Costis Maglaras
- Dean
- Dean's Office
- David and Lyn Silfen Professor of Business
- Decision, Risk, and Operations Division
- Areas of Expertise
- AI, Financial Engineering, Operations & Supply Chain Management
- Contact
- Office: 352 Kravis
- Phone: (212) 8540443
- E-mail: [email protected]
- Links
- Curriculum Vitae
Costis Maglaras is the 16th Dean of Columbia Business School, and the David and Lyn Silfen Professor of Business at Columbia University. Costis received his BS in Electrical Engineering from Imperial College, London, in 1990, and his MS and PhD in Electrical Engineering from Stanford University in 1991 and 1998, respectively. He joined Columbia Business School in 1998, when he joined the Decision, Risk and Operations Division. Prior to becoming dean he served as chair of the Decision, Risk & Operations division at the Business School, Director of the School's doctoral program, and was a member of the executive committee of the University's Data Science Institute.
His research lies on the interface between applied mathematics, economics and engineering, with emphasis on stochastic networks, financial engineering, and algorithmic pricing and revenue management.
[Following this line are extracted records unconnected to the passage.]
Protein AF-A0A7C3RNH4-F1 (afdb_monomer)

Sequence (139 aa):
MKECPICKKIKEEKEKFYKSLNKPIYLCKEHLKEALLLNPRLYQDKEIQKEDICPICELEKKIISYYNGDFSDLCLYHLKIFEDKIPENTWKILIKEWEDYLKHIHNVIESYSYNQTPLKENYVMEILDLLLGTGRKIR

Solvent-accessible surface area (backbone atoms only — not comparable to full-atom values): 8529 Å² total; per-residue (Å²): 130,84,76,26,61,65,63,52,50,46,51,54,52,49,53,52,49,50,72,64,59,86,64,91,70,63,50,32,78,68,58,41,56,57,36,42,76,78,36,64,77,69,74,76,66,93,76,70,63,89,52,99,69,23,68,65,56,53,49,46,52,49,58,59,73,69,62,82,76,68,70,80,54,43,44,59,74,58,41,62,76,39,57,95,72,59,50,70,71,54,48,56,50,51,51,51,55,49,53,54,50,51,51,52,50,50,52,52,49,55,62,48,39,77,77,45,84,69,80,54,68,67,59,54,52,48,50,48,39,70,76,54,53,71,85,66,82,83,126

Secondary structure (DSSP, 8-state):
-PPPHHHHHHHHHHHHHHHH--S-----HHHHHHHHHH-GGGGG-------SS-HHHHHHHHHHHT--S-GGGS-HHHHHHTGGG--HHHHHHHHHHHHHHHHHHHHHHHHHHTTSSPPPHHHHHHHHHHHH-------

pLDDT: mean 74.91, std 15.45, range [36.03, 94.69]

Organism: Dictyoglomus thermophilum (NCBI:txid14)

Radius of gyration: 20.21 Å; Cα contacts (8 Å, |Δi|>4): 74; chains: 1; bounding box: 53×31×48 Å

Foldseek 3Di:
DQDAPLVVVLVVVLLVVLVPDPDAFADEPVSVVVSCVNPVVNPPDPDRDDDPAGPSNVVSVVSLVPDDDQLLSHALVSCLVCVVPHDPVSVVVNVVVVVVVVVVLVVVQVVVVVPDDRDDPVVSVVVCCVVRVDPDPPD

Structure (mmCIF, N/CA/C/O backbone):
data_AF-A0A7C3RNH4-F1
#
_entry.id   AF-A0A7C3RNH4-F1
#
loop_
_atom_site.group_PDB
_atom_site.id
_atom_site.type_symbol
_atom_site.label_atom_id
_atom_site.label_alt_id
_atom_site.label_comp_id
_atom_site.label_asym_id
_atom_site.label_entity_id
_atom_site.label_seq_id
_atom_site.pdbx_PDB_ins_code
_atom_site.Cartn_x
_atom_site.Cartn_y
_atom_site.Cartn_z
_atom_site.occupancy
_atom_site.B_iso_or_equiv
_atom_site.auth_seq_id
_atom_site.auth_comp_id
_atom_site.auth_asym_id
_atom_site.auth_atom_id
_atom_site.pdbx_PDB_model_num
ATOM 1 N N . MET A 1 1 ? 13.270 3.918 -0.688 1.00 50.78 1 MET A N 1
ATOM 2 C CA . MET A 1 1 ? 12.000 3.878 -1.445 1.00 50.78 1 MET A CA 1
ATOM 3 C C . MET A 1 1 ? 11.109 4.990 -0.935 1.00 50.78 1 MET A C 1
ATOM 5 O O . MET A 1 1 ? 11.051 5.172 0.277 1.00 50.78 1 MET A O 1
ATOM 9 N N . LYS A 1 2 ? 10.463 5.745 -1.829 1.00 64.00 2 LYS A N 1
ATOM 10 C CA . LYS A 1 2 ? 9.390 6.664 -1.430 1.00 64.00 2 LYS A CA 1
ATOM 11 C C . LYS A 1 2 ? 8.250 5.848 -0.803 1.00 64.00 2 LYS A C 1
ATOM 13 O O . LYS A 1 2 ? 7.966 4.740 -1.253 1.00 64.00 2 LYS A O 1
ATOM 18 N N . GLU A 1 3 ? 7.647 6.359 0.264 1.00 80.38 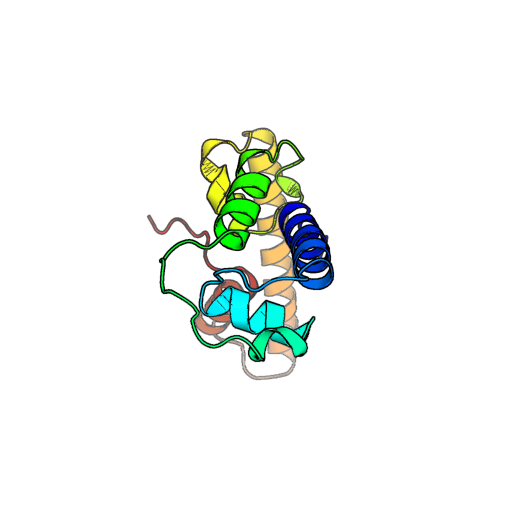3 GLU A N 1
ATOM 19 C CA . GLU A 1 3 ? 6.509 5.707 0.917 1.00 80.38 3 GLU A CA 1
ATOM 20 C C . GLU A 1 3 ? 5.247 5.924 0.071 1.00 80.38 3 GLU A C 1
ATOM 22 O O . GLU A 1 3 ? 4.913 7.062 -0.254 1.00 80.38 3 GLU A O 1
ATOM 27 N N . CYS A 1 4 ? 4.544 4.844 -0.286 1.00 87.62 4 CYS A N 1
ATOM 28 C CA . CYS A 1 4 ? 3.327 4.942 -1.091 1.00 87.62 4 CYS A CA 1
ATOM 2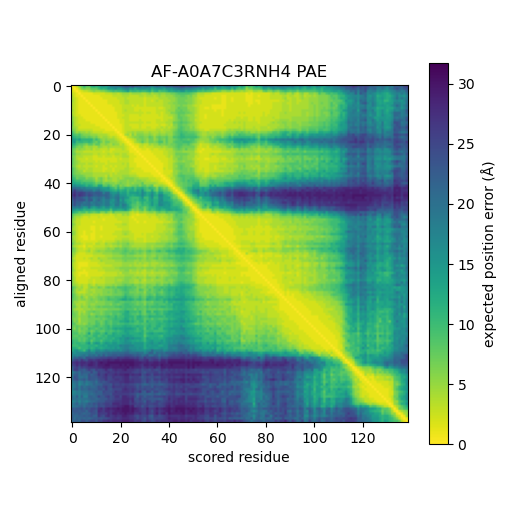9 C C . CYS A 1 4 ? 2.267 5.793 -0.361 1.00 87.62 4 CYS A C 1
ATOM 31 O O . CYS A 1 4 ? 1.909 5.465 0.778 1.00 87.62 4 CYS A O 1
ATOM 33 N N . PRO A 1 5 ? 1.706 6.837 -1.002 1.00 90.69 5 PRO A N 1
ATOM 34 C CA . PRO A 1 5 ? 0.784 7.764 -0.348 1.00 90.69 5 PRO A CA 1
ATOM 35 C C . PRO A 1 5 ? -0.508 7.085 0.121 1.00 90.69 5 PRO A C 1
ATOM 37 O O . PRO A 1 5 ? -1.033 7.436 1.176 1.00 90.69 5 PRO A O 1
ATOM 40 N N . ILE A 1 6 ? -0.994 6.073 -0.608 1.00 92.50 6 ILE A N 1
ATOM 41 C CA . ILE A 1 6 ? -2.165 5.287 -0.197 1.00 92.50 6 ILE A CA 1
ATOM 42 C C . ILE A 1 6 ? -1.843 4.446 1.041 1.00 92.50 6 ILE A C 1
ATOM 44 O O . ILE A 1 6 ? -2.595 4.494 2.012 1.00 92.50 6 ILE A O 1
ATOM 48 N N . CYS A 1 7 ? -0.709 3.730 1.052 1.00 90.31 7 CYS A N 1
ATOM 49 C CA . CYS A 1 7 ? -0.278 2.951 2.220 1.00 90.31 7 CYS A CA 1
ATOM 50 C C 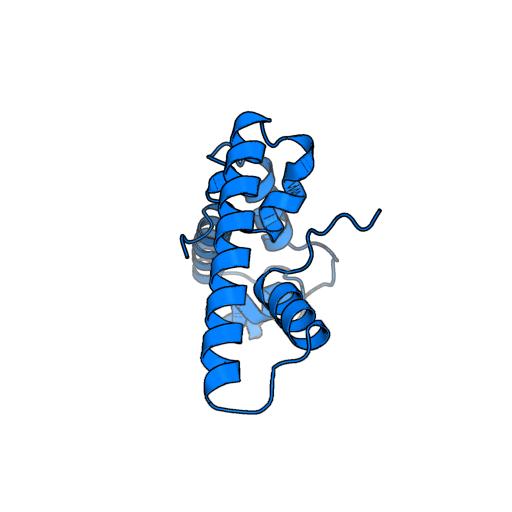. CYS A 1 7 ? -0.159 3.835 3.463 1.00 90.31 7 CYS A C 1
ATOM 52 O O . CYS A 1 7 ? -0.679 3.492 4.527 1.00 90.31 7 CYS A O 1
ATOM 54 N N . LYS A 1 8 ? 0.489 4.995 3.310 1.00 91.94 8 LYS A N 1
ATOM 55 C CA . LYS A 1 8 ? 0.651 5.977 4.379 1.00 91.94 8 LYS A CA 1
ATOM 56 C C . LYS A 1 8 ? -0.703 6.445 4.906 1.00 91.94 8 LYS A C 1
ATOM 58 O O . LYS A 1 8 ? -0.945 6.400 6.110 1.00 91.94 8 LYS A O 1
ATOM 63 N N . LYS A 1 9 ? -1.618 6.820 4.007 1.00 94.06 9 LYS A N 1
ATOM 64 C CA . LYS A 1 9 ? -2.956 7.289 4.379 1.00 94.06 9 LYS A CA 1
ATOM 65 C C . LYS A 1 9 ? -3.779 6.207 5.081 1.00 94.06 9 LYS A C 1
ATOM 67 O O . LYS A 1 9 ? -4.406 6.498 6.094 1.00 94.06 9 LYS A O 1
ATOM 72 N N . ILE A 1 10 ? -3.748 4.967 4.589 1.00 92.69 10 ILE A N 1
ATOM 73 C CA . ILE A 1 10 ? -4.409 3.822 5.236 1.00 92.69 10 ILE A CA 1
ATOM 74 C C . ILE A 1 10 ? -3.876 3.639 6.656 1.00 92.69 10 ILE A C 1
ATOM 76 O O . ILE A 1 10 ? -4.667 3.525 7.589 1.00 92.69 10 ILE A O 1
ATOM 80 N N . LYS A 1 11 ? -2.552 3.656 6.836 1.00 91.56 11 LYS A N 1
ATOM 81 C CA . LYS A 1 11 ? -1.926 3.514 8.153 1.00 91.56 11 LYS A CA 1
ATOM 82 C C . LYS A 1 11 ? -2.368 4.621 9.115 1.00 91.56 11 LYS A C 1
ATOM 84 O O . LYS A 1 11 ? -2.803 4.322 10.224 1.00 91.56 11 LYS A O 1
ATOM 89 N N . GLU A 1 12 ? -2.309 5.878 8.682 1.00 93.62 12 GLU A N 1
ATOM 90 C CA . GLU A 1 12 ? -2.720 7.031 9.492 1.00 93.62 12 GLU A CA 1
ATOM 91 C C . GLU A 1 12 ? -4.195 6.954 9.914 1.00 93.62 12 GLU A C 1
ATOM 93 O O . GLU A 1 12 ? -4.519 7.179 11.081 1.00 93.62 12 GLU A O 1
ATOM 98 N N . GLU A 1 13 ? -5.101 6.635 8.987 1.00 93.94 13 GLU A N 1
ATOM 99 C CA . GLU A 1 13 ? -6.536 6.569 9.284 1.00 93.94 13 GLU A CA 1
ATOM 100 C C . GLU A 1 13 ? -6.895 5.344 10.138 1.00 93.94 13 GLU A C 1
ATOM 102 O O . GLU A 1 13 ? -7.709 5.465 11.054 1.00 93.94 13 GLU A O 1
ATOM 107 N N . LYS A 1 14 ? -6.235 4.197 9.928 1.00 91.38 14 LYS A N 1
ATOM 108 C CA . LYS A 1 14 ? -6.353 3.023 10.808 1.00 91.38 14 LYS A CA 1
ATOM 109 C C . LYS A 1 14 ? -5.940 3.348 12.236 1.00 91.38 14 LYS A C 1
ATOM 111 O O . LYS A 1 14 ? -6.679 3.056 13.171 1.00 91.38 14 LYS A O 1
ATOM 116 N N . GLU A 1 15 ? -4.780 3.975 12.421 1.00 90.75 15 GLU A N 1
ATOM 117 C CA . GLU A 1 15 ? -4.304 4.342 13.755 1.00 90.75 15 GLU A CA 1
ATOM 118 C C . GLU A 1 15 ? -5.273 5.284 14.472 1.00 90.75 15 GLU A C 1
ATOM 120 O O . GLU A 1 15 ? -5.570 5.069 15.649 1.00 90.75 15 GLU A O 1
ATOM 125 N N . LYS A 1 16 ? -5.786 6.309 13.775 1.00 90.81 16 LYS A N 1
ATOM 126 C CA . LYS A 1 16 ? -6.811 7.213 14.324 1.00 90.81 16 LYS A CA 1
ATOM 127 C C . LYS A 1 16 ? -8.051 6.436 14.738 1.00 90.81 16 LYS A C 1
ATOM 129 O O . LYS A 1 16 ? -8.528 6.601 15.860 1.00 90.81 16 LYS A O 1
ATOM 134 N N . PHE A 1 17 ? -8.536 5.571 13.852 1.00 89.50 17 PHE A N 1
ATOM 135 C CA . PHE A 1 17 ? -9.717 4.764 14.091 1.00 89.50 17 PHE A CA 1
ATOM 136 C C . PHE A 1 17 ? -9.533 3.881 15.329 1.00 89.50 17 PHE A C 1
ATOM 138 O O . PHE A 1 17 ? -10.283 4.042 16.288 1.00 89.50 17 PHE A O 1
ATOM 145 N N . TYR A 1 18 ? -8.484 3.053 15.387 1.00 86.31 18 TYR A N 1
ATOM 146 C CA . TYR A 1 18 ? -8.235 2.137 16.507 1.00 86.31 18 TYR A CA 1
ATOM 147 C C . TYR A 1 18 ? -8.018 2.849 17.853 1.00 86.31 18 TYR A C 1
ATOM 149 O O . TYR A 1 18 ? -8.481 2.362 18.887 1.00 86.31 18 TYR A O 1
ATOM 157 N N . LYS A 1 19 ? -7.353 4.015 17.857 1.00 84.81 19 LYS A N 1
ATOM 158 C CA . LYS A 1 19 ? -7.165 4.843 19.065 1.00 84.81 19 LYS A CA 1
ATOM 159 C C . LYS A 1 19 ? -8.472 5.483 19.545 1.00 84.81 19 LYS A C 1
ATOM 161 O O . LYS A 1 19 ? -8.624 5.719 20.738 1.00 84.81 19 LYS A O 1
ATOM 166 N N . SER A 1 20 ? -9.402 5.760 18.632 1.00 84.81 20 SER A N 1
ATOM 167 C CA . SER A 1 20 ? -10.710 6.350 18.947 1.00 84.81 20 SER A CA 1
ATOM 168 C C . SER A 1 20 ? -11.774 5.334 19.379 1.00 84.81 20 SER A C 1
ATOM 170 O O . SER A 1 20 ? -12.845 5.737 19.834 1.00 84.81 20 SER A O 1
ATOM 172 N N . LEU A 1 21 ? -11.498 4.029 19.257 1.00 79.81 21 LEU A N 1
ATOM 173 C CA . LEU A 1 21 ? -12.443 2.979 19.630 1.00 79.81 21 LEU A CA 1
ATOM 174 C C . LEU A 1 21 ? -12.700 2.983 21.139 1.00 79.81 21 LEU A C 1
ATOM 176 O O . LEU A 1 21 ? -11.855 2.593 21.941 1.00 79.81 21 LEU A O 1
ATOM 180 N N . ASN A 1 22 ? -13.906 3.409 21.503 1.00 75.25 22 ASN A N 1
ATOM 181 C CA . ASN A 1 22 ? -14.434 3.417 22.867 1.00 75.25 22 ASN A CA 1
ATOM 182 C C . ASN A 1 22 ? -15.574 2.406 23.073 1.00 75.25 22 ASN A C 1
ATOM 184 O O . ASN A 1 22 ? -16.094 2.286 24.180 1.00 75.25 22 ASN A O 1
ATOM 188 N N . LYS A 1 23 ? -15.978 1.711 22.007 1.00 71.19 23 LYS A N 1
ATOM 189 C CA . LYS A 1 23 ? -17.018 0.683 21.995 1.00 71.19 23 LYS A CA 1
ATOM 190 C C . LYS A 1 23 ? -16.565 -0.498 21.136 1.00 71.19 23 LYS A C 1
ATOM 192 O O . LYS A 1 23 ? -15.784 -0.287 20.202 1.00 71.19 23 LYS A O 1
ATOM 197 N N . PRO A 1 24 ? -17.077 -1.707 21.405 1.00 69.75 24 PRO A N 1
ATOM 198 C CA . PRO A 1 24 ? -16.864 -2.859 20.543 1.00 69.75 24 PRO A CA 1
ATOM 199 C C . PRO A 1 24 ? -17.396 -2.576 19.150 1.00 69.75 24 PRO A C 1
ATOM 201 O O . PRO A 1 24 ? -18.508 -2.075 18.980 1.00 69.75 24 PRO A O 1
ATOM 204 N N . ILE A 1 25 ? -16.594 -2.917 18.157 1.00 76.12 25 ILE A N 1
ATOM 205 C CA . ILE A 1 25 ? -16.984 -2.888 16.757 1.00 76.12 25 ILE A CA 1
ATOM 206 C C . ILE A 1 25 ? -16.609 -4.216 16.124 1.00 76.12 25 ILE A C 1
ATOM 208 O O . ILE A 1 25 ? -15.694 -4.909 16.578 1.00 76.12 25 ILE A O 1
ATOM 212 N N . TYR A 1 26 ? -17.285 -4.544 15.035 1.00 79.69 26 TYR A N 1
ATOM 213 C CA . TYR A 1 26 ? -16.885 -5.682 14.238 1.00 79.69 26 TYR A CA 1
ATOM 214 C C . TYR A 1 26 ? -15.569 -5.397 13.484 1.00 79.69 26 TYR A C 1
ATOM 216 O O . TYR A 1 26 ? -15.444 -4.365 12.826 1.00 79.69 26 TYR A O 1
ATOM 224 N N . LEU A 1 27 ? -14.600 -6.317 13.554 1.00 82.38 27 LEU A N 1
ATOM 225 C CA . LEU A 1 27 ? -13.355 -6.307 12.778 1.00 82.38 27 LEU A CA 1
ATOM 226 C C . LEU A 1 27 ? -13.094 -7.695 12.190 1.00 82.38 27 LEU A C 1
ATOM 228 O O . LEU A 1 27 ? -13.251 -8.705 12.879 1.00 82.38 27 LEU A O 1
ATOM 232 N N . CYS A 1 28 ? -12.632 -7.747 10.938 1.00 83.12 28 CYS A N 1
ATOM 233 C CA . CYS A 1 28 ? -12.201 -9.004 10.333 1.00 83.12 28 CYS A CA 1
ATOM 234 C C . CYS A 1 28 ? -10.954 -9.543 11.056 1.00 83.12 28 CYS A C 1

Recent work has focused on market microstructure of electronic (financial) limit order book markets; the diffusion of information over social networks; the economics and control of queueing networks with strategic agents, such as the ones encountered in ride-hailing; and the application of algorithmic pricing in the residential real-estate market. His work has been recognized through several research awards. and he has advised 20 doctoral students that have gone to academia and industry.
Costis teaches courses in the MBA and PhD programs, and he has also received the Dean's award at Columbia Business School for teaching excellence for the core course Managerial Statistics, and the Dean's award for Teaching Innovation for his work on the Technology and Analytics curriculum in Columbia's MBA and EMBA programs.
Outside of the Business School, his experience has been focused on financial technology, asset management and markets, and digital technology. From 1991 to 1993 he served as a research scientist at Canon Research Center America, working on image processing and optical character recognition. In 2007, Costis helped found Mismi Inc., a venture-backed financial technology firm that introduced quantitative trading algorithms and transaction analytics tools to the equities market. Mismi was a broker dealer and an Alternative Trading System (ATS; dark pool). As chief scientist he co-developed all the firm’s IP, built and directed the quantitative research and engineering teams, and served as president of the firm until 2014. In the last decade he has worked with major financial institutions and hedge funds, including a long-standing collaboration with Goldman Sachs’ Global Markets Division focusing on quantitative research and equity trading. He is a Fellow of INFORMS, an Honorary Fellow of the Foreign Policy Association, and a Member of the Economic Club of New York. He serves on the Board of Trustees of Athens College.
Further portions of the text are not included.